Work required. In the data below, find the line containing "ATOM 44 C CA", then set down that line and every later line up to and including the line containing "ATOM 54 C C", exactly.

(Saved data entries)
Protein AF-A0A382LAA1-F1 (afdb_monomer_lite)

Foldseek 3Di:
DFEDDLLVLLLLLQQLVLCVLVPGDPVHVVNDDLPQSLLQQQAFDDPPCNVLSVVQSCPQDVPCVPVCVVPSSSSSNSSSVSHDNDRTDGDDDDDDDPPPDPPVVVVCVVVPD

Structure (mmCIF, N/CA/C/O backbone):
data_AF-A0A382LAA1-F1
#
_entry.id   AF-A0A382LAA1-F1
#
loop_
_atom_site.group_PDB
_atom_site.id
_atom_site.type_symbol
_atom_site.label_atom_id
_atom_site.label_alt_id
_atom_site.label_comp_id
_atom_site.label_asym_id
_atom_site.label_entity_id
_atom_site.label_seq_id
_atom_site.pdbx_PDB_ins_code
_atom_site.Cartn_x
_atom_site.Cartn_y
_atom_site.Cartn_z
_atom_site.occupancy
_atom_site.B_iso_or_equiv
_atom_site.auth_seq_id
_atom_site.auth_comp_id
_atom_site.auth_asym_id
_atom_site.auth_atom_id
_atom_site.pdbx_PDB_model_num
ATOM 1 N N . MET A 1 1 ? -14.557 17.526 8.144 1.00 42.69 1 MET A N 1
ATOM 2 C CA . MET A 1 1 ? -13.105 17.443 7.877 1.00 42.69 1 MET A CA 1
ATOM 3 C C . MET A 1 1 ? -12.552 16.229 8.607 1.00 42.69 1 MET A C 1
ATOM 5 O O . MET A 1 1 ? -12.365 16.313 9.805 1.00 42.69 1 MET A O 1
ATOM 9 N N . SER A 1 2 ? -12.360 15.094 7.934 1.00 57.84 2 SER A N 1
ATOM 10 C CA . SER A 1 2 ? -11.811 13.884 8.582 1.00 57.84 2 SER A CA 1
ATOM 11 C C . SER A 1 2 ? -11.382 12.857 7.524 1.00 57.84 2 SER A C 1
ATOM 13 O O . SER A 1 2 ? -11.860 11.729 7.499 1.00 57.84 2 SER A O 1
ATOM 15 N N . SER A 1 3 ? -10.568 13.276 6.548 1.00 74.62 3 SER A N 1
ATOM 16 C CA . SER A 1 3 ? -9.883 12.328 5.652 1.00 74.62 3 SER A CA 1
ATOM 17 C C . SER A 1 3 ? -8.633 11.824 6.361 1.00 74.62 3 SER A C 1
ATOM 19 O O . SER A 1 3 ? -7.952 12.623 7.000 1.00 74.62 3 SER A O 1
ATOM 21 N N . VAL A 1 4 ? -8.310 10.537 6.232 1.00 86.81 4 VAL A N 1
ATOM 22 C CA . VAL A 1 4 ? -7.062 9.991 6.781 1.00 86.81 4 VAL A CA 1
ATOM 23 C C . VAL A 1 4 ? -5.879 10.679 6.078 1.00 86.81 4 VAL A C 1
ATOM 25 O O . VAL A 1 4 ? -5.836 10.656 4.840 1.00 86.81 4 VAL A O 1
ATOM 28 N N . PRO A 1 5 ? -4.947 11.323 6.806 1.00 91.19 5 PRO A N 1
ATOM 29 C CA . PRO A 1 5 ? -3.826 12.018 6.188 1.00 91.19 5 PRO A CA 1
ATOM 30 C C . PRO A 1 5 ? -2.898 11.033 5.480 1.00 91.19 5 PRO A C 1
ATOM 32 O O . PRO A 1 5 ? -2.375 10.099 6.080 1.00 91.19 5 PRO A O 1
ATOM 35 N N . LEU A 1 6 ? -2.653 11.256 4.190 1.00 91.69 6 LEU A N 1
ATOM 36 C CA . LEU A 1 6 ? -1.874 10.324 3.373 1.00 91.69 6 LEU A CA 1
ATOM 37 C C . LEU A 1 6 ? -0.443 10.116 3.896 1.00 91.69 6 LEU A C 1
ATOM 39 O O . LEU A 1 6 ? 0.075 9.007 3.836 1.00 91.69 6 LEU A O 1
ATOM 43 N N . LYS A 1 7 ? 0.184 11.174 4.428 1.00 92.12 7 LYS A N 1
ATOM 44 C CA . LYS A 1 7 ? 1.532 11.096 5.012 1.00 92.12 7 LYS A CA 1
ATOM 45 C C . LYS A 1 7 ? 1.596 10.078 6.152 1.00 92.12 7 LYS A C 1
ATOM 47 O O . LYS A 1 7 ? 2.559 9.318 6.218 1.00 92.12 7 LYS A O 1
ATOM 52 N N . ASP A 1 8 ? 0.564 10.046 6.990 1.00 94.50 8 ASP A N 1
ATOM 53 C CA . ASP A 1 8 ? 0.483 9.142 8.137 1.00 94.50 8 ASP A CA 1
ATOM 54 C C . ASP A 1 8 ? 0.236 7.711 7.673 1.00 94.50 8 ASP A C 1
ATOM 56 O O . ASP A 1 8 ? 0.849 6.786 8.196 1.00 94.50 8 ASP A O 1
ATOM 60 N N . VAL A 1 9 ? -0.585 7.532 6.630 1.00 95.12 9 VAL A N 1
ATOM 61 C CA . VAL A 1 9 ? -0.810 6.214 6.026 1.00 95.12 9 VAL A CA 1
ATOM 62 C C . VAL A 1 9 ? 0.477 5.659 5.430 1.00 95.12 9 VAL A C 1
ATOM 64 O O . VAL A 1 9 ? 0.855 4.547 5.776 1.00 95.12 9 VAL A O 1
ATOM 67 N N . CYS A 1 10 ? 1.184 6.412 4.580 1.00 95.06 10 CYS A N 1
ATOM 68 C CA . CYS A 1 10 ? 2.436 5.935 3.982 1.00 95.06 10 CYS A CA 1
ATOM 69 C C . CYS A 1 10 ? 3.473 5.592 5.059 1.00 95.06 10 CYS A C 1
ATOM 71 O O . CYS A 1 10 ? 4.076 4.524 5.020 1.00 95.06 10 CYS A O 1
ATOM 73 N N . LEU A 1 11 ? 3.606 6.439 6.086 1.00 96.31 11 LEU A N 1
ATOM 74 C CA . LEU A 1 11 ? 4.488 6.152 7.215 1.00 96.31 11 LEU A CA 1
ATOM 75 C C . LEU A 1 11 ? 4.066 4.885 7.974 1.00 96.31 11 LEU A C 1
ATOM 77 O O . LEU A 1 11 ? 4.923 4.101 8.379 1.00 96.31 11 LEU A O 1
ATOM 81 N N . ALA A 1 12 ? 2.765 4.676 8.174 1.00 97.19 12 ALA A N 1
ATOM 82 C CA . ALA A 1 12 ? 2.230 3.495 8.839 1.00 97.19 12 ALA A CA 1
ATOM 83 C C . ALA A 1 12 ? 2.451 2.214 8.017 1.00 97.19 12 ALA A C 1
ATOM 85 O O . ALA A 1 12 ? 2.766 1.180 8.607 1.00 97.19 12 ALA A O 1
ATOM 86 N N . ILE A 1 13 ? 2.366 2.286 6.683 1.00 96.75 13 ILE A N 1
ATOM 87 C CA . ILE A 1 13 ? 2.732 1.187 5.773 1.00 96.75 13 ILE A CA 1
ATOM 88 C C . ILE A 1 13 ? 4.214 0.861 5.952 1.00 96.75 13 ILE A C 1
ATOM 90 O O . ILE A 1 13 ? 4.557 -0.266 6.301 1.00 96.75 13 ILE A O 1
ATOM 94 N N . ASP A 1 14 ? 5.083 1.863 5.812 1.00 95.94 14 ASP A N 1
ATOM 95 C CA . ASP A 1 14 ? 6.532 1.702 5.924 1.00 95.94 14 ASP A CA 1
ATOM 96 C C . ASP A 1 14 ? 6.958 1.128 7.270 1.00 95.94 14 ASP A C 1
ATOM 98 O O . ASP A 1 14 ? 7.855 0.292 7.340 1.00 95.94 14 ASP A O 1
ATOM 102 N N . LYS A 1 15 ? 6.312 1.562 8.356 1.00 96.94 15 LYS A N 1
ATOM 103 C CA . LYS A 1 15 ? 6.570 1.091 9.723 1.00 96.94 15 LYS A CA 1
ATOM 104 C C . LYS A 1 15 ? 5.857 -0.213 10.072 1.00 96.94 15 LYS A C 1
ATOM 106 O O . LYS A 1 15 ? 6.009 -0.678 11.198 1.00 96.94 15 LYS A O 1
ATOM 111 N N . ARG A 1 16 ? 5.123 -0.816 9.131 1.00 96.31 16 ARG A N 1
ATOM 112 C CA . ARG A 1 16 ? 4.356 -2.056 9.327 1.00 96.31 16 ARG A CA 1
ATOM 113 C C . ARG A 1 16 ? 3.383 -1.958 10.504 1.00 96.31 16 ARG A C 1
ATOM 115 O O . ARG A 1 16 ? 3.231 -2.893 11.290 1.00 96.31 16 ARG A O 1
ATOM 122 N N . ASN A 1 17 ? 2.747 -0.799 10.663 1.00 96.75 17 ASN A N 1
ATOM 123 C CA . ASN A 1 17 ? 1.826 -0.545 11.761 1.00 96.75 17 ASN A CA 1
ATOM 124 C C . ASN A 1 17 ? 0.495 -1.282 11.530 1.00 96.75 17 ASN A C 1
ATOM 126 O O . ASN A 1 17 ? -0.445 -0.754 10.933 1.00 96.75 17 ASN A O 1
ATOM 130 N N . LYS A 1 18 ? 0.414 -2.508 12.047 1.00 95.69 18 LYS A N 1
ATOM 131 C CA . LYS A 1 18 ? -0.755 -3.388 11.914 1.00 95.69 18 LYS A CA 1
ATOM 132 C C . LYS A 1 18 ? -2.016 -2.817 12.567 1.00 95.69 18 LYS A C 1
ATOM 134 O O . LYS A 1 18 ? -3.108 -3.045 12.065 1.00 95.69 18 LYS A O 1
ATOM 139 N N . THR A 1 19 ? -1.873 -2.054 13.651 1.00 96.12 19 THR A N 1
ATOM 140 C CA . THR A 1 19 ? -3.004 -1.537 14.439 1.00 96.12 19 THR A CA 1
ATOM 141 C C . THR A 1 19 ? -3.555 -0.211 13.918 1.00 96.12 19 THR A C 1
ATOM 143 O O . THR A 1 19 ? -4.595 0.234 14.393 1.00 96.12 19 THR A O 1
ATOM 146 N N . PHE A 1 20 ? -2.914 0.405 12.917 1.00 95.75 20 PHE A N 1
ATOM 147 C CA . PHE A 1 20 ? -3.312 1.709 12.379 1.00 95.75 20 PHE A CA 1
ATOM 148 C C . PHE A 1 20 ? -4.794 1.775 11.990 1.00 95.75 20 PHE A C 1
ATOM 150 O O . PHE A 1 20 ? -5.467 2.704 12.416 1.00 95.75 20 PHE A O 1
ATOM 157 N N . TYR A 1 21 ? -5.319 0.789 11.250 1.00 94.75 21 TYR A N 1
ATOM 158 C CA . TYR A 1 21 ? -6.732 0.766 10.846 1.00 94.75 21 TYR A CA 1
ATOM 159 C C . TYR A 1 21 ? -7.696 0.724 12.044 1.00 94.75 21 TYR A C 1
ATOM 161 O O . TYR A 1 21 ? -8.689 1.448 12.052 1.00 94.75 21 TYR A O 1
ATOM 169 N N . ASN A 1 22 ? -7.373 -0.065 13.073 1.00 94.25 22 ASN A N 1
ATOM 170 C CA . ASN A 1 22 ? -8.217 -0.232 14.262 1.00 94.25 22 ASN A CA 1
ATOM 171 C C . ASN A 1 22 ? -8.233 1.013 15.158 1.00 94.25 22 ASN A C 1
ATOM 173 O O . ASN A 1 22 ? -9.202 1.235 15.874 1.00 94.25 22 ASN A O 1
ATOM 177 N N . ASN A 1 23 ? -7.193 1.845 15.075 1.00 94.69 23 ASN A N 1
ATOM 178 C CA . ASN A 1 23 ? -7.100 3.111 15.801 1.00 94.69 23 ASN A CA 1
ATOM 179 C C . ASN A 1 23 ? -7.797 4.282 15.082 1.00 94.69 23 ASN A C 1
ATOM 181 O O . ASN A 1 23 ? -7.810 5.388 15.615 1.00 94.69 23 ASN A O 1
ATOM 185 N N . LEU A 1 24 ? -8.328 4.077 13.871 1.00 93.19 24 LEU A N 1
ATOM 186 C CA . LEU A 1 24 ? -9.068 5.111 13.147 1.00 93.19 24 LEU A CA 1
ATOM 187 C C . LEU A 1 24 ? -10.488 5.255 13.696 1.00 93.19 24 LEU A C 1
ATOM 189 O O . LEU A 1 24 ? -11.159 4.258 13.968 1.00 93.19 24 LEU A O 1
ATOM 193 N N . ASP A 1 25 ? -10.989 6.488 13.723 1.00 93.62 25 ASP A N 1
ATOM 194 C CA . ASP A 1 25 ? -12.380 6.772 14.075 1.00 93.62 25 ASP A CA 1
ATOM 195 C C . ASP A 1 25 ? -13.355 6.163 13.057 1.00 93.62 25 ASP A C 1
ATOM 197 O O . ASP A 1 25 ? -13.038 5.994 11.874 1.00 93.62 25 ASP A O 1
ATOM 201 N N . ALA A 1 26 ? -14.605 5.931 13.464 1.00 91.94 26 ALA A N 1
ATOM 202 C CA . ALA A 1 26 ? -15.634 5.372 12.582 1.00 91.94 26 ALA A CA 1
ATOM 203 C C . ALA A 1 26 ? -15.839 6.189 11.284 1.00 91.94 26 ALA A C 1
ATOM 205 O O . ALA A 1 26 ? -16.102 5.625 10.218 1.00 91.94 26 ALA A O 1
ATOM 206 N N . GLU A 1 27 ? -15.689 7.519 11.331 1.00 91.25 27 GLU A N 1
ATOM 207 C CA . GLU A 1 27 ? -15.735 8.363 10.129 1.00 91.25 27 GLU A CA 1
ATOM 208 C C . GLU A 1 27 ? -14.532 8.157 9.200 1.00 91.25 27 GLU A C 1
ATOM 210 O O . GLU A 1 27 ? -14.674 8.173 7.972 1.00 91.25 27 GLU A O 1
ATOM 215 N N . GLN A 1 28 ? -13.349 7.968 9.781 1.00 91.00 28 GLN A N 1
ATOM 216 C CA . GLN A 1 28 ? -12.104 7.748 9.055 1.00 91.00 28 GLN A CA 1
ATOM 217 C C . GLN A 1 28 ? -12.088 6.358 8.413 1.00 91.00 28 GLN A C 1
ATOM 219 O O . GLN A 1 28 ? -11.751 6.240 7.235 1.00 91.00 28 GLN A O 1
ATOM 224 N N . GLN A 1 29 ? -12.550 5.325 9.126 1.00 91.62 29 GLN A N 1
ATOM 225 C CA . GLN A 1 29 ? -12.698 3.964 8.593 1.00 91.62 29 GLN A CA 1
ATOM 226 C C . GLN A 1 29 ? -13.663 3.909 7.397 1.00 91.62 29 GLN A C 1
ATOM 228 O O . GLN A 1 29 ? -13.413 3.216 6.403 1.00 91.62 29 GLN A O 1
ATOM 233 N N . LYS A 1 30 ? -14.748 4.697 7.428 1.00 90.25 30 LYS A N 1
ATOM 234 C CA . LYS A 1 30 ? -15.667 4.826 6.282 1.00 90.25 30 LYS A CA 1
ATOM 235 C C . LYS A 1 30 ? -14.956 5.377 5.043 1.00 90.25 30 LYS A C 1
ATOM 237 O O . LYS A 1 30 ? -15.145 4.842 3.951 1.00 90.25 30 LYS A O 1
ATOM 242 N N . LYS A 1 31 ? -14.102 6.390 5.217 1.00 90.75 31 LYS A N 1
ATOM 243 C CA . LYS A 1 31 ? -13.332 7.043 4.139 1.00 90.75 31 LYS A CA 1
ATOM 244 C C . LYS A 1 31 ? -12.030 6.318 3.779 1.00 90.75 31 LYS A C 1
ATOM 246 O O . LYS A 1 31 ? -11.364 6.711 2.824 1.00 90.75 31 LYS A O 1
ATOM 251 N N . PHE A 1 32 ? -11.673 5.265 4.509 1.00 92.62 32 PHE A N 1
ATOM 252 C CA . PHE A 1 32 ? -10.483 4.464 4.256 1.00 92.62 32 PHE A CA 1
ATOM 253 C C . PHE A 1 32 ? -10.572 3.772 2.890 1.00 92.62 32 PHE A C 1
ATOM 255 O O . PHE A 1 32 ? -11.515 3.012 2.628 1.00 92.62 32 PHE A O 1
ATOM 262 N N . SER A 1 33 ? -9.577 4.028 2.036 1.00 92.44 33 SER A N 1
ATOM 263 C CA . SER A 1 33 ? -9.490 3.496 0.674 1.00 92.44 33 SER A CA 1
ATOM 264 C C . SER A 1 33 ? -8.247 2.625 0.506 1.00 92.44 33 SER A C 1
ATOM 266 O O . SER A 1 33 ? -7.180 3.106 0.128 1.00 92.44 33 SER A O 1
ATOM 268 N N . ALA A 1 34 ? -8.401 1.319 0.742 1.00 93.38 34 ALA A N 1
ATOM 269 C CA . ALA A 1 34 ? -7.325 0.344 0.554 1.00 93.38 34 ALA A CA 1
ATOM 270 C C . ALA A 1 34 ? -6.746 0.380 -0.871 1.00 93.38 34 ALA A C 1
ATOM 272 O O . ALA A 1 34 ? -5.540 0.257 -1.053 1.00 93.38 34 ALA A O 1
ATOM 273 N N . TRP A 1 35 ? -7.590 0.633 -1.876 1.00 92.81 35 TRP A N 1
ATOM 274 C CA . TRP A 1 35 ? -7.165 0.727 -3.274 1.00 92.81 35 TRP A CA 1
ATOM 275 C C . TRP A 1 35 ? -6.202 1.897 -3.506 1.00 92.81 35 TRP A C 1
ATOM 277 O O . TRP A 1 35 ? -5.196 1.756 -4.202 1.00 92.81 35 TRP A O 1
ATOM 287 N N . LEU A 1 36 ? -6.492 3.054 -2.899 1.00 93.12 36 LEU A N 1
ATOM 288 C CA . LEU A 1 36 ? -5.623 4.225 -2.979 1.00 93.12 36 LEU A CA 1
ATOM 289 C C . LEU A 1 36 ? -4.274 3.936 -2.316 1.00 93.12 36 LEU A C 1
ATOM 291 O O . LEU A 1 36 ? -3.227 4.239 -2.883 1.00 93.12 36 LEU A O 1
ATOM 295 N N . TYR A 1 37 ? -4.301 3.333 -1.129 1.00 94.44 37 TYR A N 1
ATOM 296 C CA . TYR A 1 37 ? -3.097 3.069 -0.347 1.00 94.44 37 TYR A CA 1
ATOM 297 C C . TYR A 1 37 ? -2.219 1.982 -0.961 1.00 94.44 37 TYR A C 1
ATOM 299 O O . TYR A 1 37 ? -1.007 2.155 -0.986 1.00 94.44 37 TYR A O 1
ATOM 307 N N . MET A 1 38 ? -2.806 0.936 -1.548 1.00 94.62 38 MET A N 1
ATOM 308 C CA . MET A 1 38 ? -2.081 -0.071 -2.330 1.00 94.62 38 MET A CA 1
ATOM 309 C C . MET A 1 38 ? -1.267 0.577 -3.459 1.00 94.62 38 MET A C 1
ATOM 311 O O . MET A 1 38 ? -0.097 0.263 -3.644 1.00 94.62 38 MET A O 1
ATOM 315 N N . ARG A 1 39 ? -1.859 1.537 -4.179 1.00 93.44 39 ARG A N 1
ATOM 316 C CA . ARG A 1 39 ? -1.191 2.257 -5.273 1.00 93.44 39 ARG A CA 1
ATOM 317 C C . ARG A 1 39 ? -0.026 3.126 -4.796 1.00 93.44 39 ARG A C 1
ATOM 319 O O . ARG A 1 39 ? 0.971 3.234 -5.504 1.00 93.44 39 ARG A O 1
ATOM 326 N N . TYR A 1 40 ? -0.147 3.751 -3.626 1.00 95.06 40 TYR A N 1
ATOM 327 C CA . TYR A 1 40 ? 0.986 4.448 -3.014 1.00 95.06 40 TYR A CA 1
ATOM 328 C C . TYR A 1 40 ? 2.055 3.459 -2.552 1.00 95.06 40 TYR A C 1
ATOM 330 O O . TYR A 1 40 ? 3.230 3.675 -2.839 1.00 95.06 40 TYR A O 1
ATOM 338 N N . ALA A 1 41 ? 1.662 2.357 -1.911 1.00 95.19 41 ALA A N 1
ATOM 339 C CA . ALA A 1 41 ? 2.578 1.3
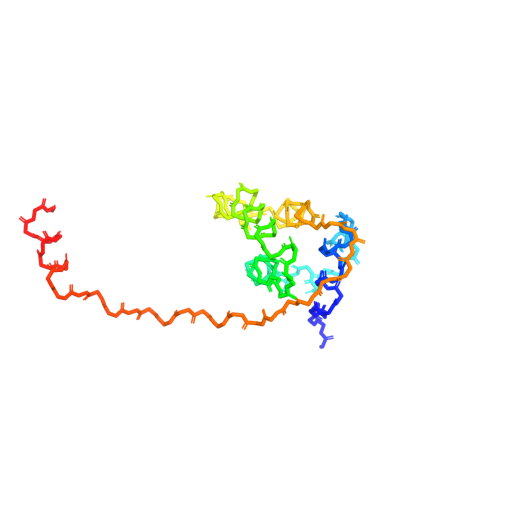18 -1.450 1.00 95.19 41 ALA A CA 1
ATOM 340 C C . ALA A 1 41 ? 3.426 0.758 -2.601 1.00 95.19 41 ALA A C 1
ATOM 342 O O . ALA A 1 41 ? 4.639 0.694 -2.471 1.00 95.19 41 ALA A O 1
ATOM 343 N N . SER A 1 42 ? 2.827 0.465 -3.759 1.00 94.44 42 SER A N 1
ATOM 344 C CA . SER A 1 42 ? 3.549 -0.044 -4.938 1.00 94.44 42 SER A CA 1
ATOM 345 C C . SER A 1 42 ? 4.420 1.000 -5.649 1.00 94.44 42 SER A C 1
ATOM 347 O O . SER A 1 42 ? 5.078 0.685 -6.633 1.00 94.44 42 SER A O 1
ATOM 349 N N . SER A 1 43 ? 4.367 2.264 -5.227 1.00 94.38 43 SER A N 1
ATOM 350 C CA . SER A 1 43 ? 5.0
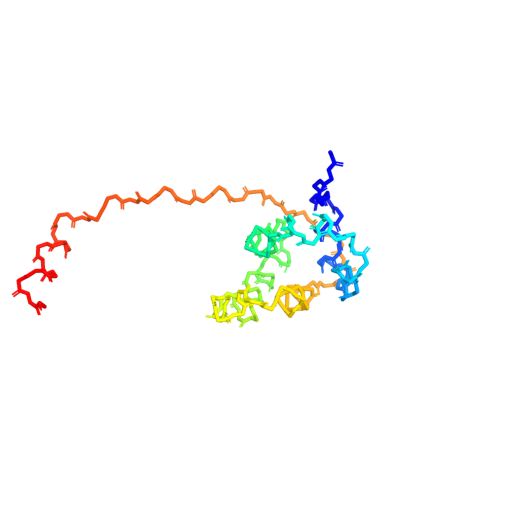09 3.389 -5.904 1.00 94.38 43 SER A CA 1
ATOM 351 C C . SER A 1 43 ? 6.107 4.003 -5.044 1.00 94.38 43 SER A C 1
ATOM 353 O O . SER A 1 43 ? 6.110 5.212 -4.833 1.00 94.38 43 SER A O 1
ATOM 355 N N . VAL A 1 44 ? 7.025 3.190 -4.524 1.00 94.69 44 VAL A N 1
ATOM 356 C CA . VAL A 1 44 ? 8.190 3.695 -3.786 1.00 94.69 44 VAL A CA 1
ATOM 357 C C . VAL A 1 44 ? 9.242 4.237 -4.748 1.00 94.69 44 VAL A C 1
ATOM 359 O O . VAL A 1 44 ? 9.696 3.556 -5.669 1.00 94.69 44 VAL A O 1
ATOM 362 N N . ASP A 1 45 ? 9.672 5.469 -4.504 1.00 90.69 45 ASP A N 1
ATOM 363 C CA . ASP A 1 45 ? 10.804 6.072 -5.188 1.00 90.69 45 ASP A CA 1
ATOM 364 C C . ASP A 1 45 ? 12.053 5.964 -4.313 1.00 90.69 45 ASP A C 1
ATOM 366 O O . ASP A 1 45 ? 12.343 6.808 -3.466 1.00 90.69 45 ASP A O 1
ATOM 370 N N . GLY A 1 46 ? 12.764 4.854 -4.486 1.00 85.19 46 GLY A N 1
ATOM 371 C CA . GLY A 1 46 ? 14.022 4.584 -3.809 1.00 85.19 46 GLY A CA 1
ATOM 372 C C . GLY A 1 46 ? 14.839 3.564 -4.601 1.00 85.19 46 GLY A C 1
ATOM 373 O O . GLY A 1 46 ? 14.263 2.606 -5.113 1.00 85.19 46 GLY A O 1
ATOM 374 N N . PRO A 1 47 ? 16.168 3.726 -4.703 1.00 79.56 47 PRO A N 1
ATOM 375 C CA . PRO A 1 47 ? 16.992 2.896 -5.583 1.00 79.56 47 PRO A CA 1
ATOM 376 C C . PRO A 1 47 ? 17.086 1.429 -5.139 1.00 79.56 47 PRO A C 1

Problem solution.
ATOM 44 C CA . LYS A 1 7 ? 1.532 11.096 5.012 1.00 92.12 7 LYS A CA 1
ATOM 45 C C . LYS A 1 7 ? 1.596 10.078 6.152 1.00 92.12 7 LYS A C 1
ATOM 47 O O . LYS A 1 7 ? 2.559 9.318 6.218 1.00 92.12 7 LYS A O 1
ATOM 52 N N . ASP A 1 8 ? 0.564 10.046 6.990 1.00 94.50 8 ASP A N 1
ATOM 53 C CA . ASP A 1 8 ? 0.483 9.142 8.137 1.00 94.50 8 ASP A CA 1
ATOM 54 C C . ASP A 1 8 ? 0.236 7.711 7.673 1.00 94.50 8 ASP A C 1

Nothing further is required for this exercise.